# Exercise requirements
Your answer should be only the lines below from the one with "Protein AF-A0A128EYY6-F1 (afdb_monomer)" to the one with "ATOM 2 C CA . MET A 1 1 ? 45.695", repeated exactly, ends included.

(Stored records)

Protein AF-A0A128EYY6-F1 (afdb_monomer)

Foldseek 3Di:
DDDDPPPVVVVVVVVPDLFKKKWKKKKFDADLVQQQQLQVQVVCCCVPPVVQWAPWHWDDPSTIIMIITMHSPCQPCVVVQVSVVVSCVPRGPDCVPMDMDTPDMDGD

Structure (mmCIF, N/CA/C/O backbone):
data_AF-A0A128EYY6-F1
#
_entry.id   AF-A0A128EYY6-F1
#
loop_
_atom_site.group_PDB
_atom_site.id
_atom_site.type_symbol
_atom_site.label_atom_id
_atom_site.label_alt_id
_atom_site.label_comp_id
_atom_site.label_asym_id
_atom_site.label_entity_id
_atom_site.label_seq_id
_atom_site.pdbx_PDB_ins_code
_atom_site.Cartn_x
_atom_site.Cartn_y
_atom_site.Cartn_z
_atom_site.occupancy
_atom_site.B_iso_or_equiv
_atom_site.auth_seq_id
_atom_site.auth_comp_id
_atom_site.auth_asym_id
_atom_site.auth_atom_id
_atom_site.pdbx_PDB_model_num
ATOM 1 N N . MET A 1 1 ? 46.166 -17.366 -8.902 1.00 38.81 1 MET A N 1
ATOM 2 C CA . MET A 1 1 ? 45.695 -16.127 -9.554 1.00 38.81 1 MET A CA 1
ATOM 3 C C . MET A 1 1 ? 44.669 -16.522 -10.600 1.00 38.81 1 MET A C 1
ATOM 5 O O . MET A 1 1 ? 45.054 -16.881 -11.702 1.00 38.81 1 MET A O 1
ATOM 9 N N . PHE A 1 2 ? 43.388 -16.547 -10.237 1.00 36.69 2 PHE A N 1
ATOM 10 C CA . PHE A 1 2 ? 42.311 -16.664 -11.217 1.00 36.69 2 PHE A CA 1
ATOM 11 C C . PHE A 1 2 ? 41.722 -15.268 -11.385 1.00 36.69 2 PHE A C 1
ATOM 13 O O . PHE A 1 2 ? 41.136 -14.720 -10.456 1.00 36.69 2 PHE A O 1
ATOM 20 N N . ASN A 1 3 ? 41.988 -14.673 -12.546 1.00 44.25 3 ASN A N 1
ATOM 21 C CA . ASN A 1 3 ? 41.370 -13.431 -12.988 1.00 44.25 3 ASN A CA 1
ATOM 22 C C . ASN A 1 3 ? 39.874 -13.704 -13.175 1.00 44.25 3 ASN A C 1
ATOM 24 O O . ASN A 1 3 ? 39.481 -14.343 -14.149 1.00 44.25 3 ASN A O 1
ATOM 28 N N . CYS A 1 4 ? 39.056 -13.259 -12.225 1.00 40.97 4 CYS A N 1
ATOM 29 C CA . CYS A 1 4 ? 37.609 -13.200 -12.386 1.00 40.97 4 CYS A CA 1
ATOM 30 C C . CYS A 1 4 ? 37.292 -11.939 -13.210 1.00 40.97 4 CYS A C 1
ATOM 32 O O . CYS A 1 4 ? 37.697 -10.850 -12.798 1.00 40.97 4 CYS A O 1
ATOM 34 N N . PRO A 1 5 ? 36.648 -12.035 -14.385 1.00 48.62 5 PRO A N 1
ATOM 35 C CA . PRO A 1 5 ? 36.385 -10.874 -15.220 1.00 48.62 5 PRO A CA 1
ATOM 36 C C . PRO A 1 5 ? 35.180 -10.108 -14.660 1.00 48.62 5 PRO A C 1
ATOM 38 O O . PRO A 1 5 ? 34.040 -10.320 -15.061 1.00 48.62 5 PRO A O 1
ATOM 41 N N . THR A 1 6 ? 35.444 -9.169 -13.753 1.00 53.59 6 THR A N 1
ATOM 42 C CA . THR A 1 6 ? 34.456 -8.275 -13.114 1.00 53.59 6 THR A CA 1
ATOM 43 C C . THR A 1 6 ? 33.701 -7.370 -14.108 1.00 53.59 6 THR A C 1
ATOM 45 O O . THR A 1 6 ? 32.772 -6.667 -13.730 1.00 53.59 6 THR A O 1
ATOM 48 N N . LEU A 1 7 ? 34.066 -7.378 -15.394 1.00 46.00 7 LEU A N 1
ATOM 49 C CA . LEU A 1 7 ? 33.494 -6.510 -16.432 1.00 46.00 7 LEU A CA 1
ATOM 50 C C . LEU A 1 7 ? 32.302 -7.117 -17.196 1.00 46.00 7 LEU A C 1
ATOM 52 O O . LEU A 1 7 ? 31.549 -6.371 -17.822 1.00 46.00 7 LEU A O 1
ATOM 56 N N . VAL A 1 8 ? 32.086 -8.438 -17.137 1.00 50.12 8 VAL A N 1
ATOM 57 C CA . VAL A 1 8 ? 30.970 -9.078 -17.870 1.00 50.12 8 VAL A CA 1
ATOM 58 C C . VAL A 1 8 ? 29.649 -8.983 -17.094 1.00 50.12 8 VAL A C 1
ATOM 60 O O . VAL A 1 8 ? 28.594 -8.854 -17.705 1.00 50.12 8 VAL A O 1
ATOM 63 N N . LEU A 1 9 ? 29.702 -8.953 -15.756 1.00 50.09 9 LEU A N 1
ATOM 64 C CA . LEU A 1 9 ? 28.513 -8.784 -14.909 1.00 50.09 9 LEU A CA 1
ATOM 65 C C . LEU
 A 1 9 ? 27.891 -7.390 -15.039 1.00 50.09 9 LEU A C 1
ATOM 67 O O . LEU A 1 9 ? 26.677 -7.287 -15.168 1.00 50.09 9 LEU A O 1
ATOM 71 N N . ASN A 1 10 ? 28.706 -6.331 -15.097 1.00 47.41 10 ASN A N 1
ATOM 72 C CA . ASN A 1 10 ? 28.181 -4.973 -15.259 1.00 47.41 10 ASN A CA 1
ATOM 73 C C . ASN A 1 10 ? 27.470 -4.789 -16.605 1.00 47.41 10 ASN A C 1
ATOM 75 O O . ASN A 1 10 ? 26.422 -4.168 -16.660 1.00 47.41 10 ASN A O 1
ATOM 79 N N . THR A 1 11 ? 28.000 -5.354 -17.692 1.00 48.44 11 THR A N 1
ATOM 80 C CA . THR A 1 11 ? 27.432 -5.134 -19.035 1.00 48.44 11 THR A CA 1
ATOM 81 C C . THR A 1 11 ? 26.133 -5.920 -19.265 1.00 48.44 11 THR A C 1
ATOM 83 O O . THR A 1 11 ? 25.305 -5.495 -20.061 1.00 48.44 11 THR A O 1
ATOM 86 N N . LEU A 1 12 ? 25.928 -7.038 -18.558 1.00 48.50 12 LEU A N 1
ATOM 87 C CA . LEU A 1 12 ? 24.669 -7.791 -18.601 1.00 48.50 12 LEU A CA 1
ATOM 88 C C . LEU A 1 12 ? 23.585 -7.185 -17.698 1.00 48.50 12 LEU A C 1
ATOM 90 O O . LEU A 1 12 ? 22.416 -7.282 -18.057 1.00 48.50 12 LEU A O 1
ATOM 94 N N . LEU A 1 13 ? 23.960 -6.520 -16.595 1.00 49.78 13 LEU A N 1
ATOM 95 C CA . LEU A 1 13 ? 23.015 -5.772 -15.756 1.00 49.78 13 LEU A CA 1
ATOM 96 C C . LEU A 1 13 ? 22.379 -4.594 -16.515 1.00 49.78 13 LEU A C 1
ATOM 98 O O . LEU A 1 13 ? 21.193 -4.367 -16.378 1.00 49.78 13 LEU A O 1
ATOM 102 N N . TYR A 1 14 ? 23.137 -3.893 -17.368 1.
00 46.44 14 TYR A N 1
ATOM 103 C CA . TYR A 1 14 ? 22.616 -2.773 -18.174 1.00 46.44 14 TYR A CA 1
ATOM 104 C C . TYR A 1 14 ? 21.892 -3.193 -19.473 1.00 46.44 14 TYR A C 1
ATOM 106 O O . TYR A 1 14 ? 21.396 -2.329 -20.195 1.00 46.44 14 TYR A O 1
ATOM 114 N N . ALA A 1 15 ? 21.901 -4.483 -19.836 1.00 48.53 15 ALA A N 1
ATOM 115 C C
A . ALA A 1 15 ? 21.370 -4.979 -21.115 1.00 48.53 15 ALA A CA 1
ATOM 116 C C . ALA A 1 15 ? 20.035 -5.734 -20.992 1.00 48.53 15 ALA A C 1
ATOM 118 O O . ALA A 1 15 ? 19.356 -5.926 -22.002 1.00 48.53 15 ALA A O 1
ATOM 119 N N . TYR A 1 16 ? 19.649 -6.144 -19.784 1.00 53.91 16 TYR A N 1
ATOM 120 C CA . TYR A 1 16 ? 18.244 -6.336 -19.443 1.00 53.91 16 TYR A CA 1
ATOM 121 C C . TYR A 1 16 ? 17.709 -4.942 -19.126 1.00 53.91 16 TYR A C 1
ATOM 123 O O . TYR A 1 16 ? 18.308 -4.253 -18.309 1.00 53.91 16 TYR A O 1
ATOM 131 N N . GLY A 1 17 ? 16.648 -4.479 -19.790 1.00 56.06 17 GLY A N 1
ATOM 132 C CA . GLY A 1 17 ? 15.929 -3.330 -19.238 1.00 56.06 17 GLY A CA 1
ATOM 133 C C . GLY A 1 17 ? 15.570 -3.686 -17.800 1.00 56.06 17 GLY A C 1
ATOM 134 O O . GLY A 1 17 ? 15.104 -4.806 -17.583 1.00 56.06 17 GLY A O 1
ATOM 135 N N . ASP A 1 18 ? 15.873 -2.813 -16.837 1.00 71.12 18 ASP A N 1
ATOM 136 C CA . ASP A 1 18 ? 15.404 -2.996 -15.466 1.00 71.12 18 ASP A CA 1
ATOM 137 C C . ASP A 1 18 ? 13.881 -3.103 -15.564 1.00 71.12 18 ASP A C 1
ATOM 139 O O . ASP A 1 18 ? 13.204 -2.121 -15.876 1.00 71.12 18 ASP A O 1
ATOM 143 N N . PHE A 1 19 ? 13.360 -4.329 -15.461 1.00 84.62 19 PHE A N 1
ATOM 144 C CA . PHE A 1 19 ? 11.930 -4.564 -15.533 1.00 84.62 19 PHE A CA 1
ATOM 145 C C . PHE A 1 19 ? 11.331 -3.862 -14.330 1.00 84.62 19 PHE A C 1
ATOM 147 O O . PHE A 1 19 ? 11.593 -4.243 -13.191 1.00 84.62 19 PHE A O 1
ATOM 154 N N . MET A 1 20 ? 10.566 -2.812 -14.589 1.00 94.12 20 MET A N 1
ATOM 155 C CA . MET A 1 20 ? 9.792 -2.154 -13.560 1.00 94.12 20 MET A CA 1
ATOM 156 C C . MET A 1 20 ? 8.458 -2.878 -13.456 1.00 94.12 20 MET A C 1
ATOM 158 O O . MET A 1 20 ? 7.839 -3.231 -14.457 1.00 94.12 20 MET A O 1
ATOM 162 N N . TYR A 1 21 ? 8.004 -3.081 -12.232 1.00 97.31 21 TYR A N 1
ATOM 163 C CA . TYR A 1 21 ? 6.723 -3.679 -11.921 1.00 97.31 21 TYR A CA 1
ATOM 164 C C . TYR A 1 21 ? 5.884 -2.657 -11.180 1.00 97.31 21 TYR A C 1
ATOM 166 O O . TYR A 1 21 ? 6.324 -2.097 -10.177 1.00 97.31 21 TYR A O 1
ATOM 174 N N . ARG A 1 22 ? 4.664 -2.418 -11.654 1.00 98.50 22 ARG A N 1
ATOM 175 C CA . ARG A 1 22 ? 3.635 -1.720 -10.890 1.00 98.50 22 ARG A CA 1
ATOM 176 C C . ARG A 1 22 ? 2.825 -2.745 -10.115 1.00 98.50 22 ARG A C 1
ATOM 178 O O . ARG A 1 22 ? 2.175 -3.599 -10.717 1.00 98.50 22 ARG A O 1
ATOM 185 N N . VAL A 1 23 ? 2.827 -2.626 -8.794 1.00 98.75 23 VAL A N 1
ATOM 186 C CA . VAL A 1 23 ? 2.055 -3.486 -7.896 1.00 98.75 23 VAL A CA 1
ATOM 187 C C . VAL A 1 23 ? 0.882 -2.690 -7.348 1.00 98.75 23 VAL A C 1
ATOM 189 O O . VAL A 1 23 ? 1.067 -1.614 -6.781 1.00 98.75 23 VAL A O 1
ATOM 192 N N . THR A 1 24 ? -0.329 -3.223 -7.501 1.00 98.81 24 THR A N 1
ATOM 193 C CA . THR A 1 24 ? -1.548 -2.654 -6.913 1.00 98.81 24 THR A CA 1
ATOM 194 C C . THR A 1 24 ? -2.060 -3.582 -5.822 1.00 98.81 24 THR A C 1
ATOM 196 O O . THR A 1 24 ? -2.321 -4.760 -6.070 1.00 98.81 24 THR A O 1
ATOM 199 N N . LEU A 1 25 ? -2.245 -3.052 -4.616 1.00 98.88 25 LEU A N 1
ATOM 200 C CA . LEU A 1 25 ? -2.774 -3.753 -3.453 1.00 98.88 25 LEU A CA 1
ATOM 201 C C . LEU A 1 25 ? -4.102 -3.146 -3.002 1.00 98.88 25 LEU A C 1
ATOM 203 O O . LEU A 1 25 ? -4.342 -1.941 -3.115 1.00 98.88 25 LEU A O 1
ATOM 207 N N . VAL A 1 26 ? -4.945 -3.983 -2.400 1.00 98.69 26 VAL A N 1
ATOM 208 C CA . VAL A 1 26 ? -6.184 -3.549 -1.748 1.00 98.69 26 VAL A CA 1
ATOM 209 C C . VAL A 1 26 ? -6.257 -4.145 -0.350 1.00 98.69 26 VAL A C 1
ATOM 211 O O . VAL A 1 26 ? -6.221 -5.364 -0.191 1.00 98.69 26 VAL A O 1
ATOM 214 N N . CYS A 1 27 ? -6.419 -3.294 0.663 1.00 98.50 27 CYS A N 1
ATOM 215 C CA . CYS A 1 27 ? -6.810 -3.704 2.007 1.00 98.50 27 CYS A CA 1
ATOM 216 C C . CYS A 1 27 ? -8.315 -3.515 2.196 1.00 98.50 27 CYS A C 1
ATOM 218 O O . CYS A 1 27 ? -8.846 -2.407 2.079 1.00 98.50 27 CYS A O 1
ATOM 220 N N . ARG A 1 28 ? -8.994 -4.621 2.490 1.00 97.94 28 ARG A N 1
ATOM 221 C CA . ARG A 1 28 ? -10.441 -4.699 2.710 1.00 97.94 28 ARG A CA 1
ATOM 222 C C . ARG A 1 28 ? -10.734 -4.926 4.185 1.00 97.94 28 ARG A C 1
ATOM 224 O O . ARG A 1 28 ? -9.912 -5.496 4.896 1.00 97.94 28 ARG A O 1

--

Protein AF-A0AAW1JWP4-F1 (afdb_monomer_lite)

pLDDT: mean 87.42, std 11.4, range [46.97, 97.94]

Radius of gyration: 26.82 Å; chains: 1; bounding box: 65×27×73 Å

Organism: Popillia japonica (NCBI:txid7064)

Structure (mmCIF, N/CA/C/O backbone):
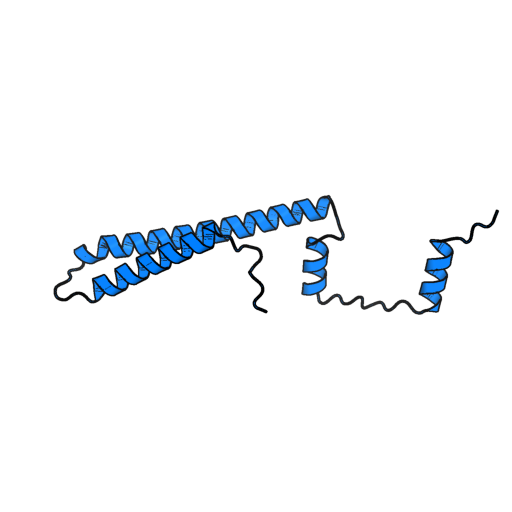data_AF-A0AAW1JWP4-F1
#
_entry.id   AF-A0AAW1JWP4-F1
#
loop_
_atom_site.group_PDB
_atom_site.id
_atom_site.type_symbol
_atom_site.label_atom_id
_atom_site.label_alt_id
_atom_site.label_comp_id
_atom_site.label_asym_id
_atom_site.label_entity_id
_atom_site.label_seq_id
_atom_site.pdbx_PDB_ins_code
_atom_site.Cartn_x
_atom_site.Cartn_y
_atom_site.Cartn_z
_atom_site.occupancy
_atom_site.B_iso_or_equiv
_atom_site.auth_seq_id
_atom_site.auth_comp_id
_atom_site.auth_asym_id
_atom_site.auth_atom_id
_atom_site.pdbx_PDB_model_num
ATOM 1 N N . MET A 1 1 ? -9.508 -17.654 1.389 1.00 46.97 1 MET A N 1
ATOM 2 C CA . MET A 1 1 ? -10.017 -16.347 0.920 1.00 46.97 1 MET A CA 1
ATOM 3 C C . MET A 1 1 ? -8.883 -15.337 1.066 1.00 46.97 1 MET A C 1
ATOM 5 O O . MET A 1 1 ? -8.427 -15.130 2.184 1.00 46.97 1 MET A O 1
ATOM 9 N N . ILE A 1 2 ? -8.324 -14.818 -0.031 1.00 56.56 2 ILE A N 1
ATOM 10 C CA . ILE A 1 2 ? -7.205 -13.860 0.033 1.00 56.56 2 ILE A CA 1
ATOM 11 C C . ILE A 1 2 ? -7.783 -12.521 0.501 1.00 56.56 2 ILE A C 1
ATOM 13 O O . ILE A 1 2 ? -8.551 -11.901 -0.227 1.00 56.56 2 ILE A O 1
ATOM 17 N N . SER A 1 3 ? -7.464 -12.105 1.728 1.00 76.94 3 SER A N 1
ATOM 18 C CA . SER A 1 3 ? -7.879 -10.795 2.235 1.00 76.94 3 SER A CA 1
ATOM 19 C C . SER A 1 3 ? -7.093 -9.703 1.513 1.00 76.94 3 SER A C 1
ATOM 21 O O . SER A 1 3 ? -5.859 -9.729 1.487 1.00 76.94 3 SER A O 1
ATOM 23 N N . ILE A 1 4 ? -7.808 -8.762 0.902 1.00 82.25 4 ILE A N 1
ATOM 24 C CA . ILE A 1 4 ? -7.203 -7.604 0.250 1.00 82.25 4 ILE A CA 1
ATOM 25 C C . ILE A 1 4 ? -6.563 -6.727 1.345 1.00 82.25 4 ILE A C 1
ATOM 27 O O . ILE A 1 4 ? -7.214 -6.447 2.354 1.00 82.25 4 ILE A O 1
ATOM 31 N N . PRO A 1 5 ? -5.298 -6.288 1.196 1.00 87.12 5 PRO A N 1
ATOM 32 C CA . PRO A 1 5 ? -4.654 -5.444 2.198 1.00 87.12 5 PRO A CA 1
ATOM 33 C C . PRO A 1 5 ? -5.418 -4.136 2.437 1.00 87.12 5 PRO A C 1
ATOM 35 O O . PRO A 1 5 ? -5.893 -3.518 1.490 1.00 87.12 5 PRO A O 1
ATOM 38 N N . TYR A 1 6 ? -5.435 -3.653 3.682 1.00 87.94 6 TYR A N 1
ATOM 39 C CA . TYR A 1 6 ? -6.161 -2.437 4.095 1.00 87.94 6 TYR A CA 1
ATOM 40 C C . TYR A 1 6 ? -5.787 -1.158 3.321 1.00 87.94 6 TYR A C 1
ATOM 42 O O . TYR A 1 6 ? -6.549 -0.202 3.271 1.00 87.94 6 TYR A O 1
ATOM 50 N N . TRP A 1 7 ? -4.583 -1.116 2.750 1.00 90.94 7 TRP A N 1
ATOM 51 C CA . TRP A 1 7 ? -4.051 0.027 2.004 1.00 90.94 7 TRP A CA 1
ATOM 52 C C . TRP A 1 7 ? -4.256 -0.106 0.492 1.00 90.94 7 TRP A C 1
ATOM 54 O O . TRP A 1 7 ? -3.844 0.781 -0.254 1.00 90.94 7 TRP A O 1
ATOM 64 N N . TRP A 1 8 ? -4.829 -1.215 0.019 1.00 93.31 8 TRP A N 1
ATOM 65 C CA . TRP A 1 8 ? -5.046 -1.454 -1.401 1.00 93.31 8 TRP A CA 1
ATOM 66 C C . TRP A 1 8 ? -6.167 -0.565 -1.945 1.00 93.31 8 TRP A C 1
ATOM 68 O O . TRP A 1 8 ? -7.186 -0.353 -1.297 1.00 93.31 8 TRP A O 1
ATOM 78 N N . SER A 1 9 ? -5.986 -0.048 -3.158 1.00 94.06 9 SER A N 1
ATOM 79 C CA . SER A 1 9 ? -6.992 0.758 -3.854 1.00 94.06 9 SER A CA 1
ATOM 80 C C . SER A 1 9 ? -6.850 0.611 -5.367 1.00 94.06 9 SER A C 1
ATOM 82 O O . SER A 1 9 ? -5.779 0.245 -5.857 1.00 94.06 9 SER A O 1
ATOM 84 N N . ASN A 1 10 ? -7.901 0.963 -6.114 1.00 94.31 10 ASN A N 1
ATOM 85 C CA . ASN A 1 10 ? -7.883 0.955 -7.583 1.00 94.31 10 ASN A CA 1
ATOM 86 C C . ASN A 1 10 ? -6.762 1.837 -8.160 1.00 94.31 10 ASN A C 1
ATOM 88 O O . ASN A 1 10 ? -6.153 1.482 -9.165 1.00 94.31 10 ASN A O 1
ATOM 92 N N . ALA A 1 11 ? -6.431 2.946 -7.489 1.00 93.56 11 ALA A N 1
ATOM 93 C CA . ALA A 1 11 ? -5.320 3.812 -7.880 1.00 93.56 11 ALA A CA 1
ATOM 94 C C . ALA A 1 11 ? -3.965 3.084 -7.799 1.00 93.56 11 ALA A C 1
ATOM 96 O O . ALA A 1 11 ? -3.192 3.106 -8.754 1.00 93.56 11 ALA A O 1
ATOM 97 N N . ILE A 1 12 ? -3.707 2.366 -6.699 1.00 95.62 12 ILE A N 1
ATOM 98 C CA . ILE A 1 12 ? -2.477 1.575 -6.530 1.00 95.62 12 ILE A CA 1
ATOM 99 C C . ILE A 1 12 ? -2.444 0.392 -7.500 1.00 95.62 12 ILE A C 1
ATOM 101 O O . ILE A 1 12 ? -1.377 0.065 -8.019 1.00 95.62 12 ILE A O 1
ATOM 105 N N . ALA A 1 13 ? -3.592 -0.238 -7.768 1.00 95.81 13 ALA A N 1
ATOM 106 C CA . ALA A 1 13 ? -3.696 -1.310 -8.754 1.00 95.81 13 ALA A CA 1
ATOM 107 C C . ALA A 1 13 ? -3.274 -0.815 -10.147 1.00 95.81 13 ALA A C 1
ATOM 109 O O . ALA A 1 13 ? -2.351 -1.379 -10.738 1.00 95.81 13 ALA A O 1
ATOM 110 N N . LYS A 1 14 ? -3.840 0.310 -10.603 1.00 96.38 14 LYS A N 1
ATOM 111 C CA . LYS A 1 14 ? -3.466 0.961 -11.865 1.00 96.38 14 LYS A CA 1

# The completed task
Protein AF-A0A128EYY6-F1 (afdb_monomer)

Foldseek 3Di:
DDDDPPPVVVVVVVVPDLFKKKWKKKKFDADLVQQQQLQVQVVCCCVPPVVQWAPWHWDDPSTIIMIITMHSPCQPCVVVQVSVVVSCVPRGPDCVPMDMDTPDMDGD

Structure (mmCIF, N/CA/C/O backbone):
data_AF-A0A128EYY6-F1
#
_entry.id   AF-A0A128EYY6-F1
#
loop_
_atom_site.group_PDB
_atom_site.id
_atom_site.type_symbol
_atom_site.label_atom_id
_atom_site.label_alt_id
_atom_site.label_comp_id
_atom_site.label_asym_id
_atom_site.label_entity_id
_atom_site.label_seq_id
_atom_site.pdbx_PDB_ins_code
_atom_site.Cartn_x
_atom_site.Cartn_y
_atom_site.Cartn_z
_atom_site.occupancy
_atom_site.B_iso_or_equiv
_atom_site.auth_seq_id
_atom_site.auth_comp_id
_atom_site.auth_asym_id
_atom_site.auth_atom_id
_atom_site.pdbx_PDB_model_num
ATOM 1 N N . MET A 1 1 ? 46.166 -17.366 -8.902 1.00 38.81 1 MET A N 1
ATOM 2 C CA . MET A 1 1 ? 45.695 -16.127 -9.554 1.00 38.81 1 MET A CA 1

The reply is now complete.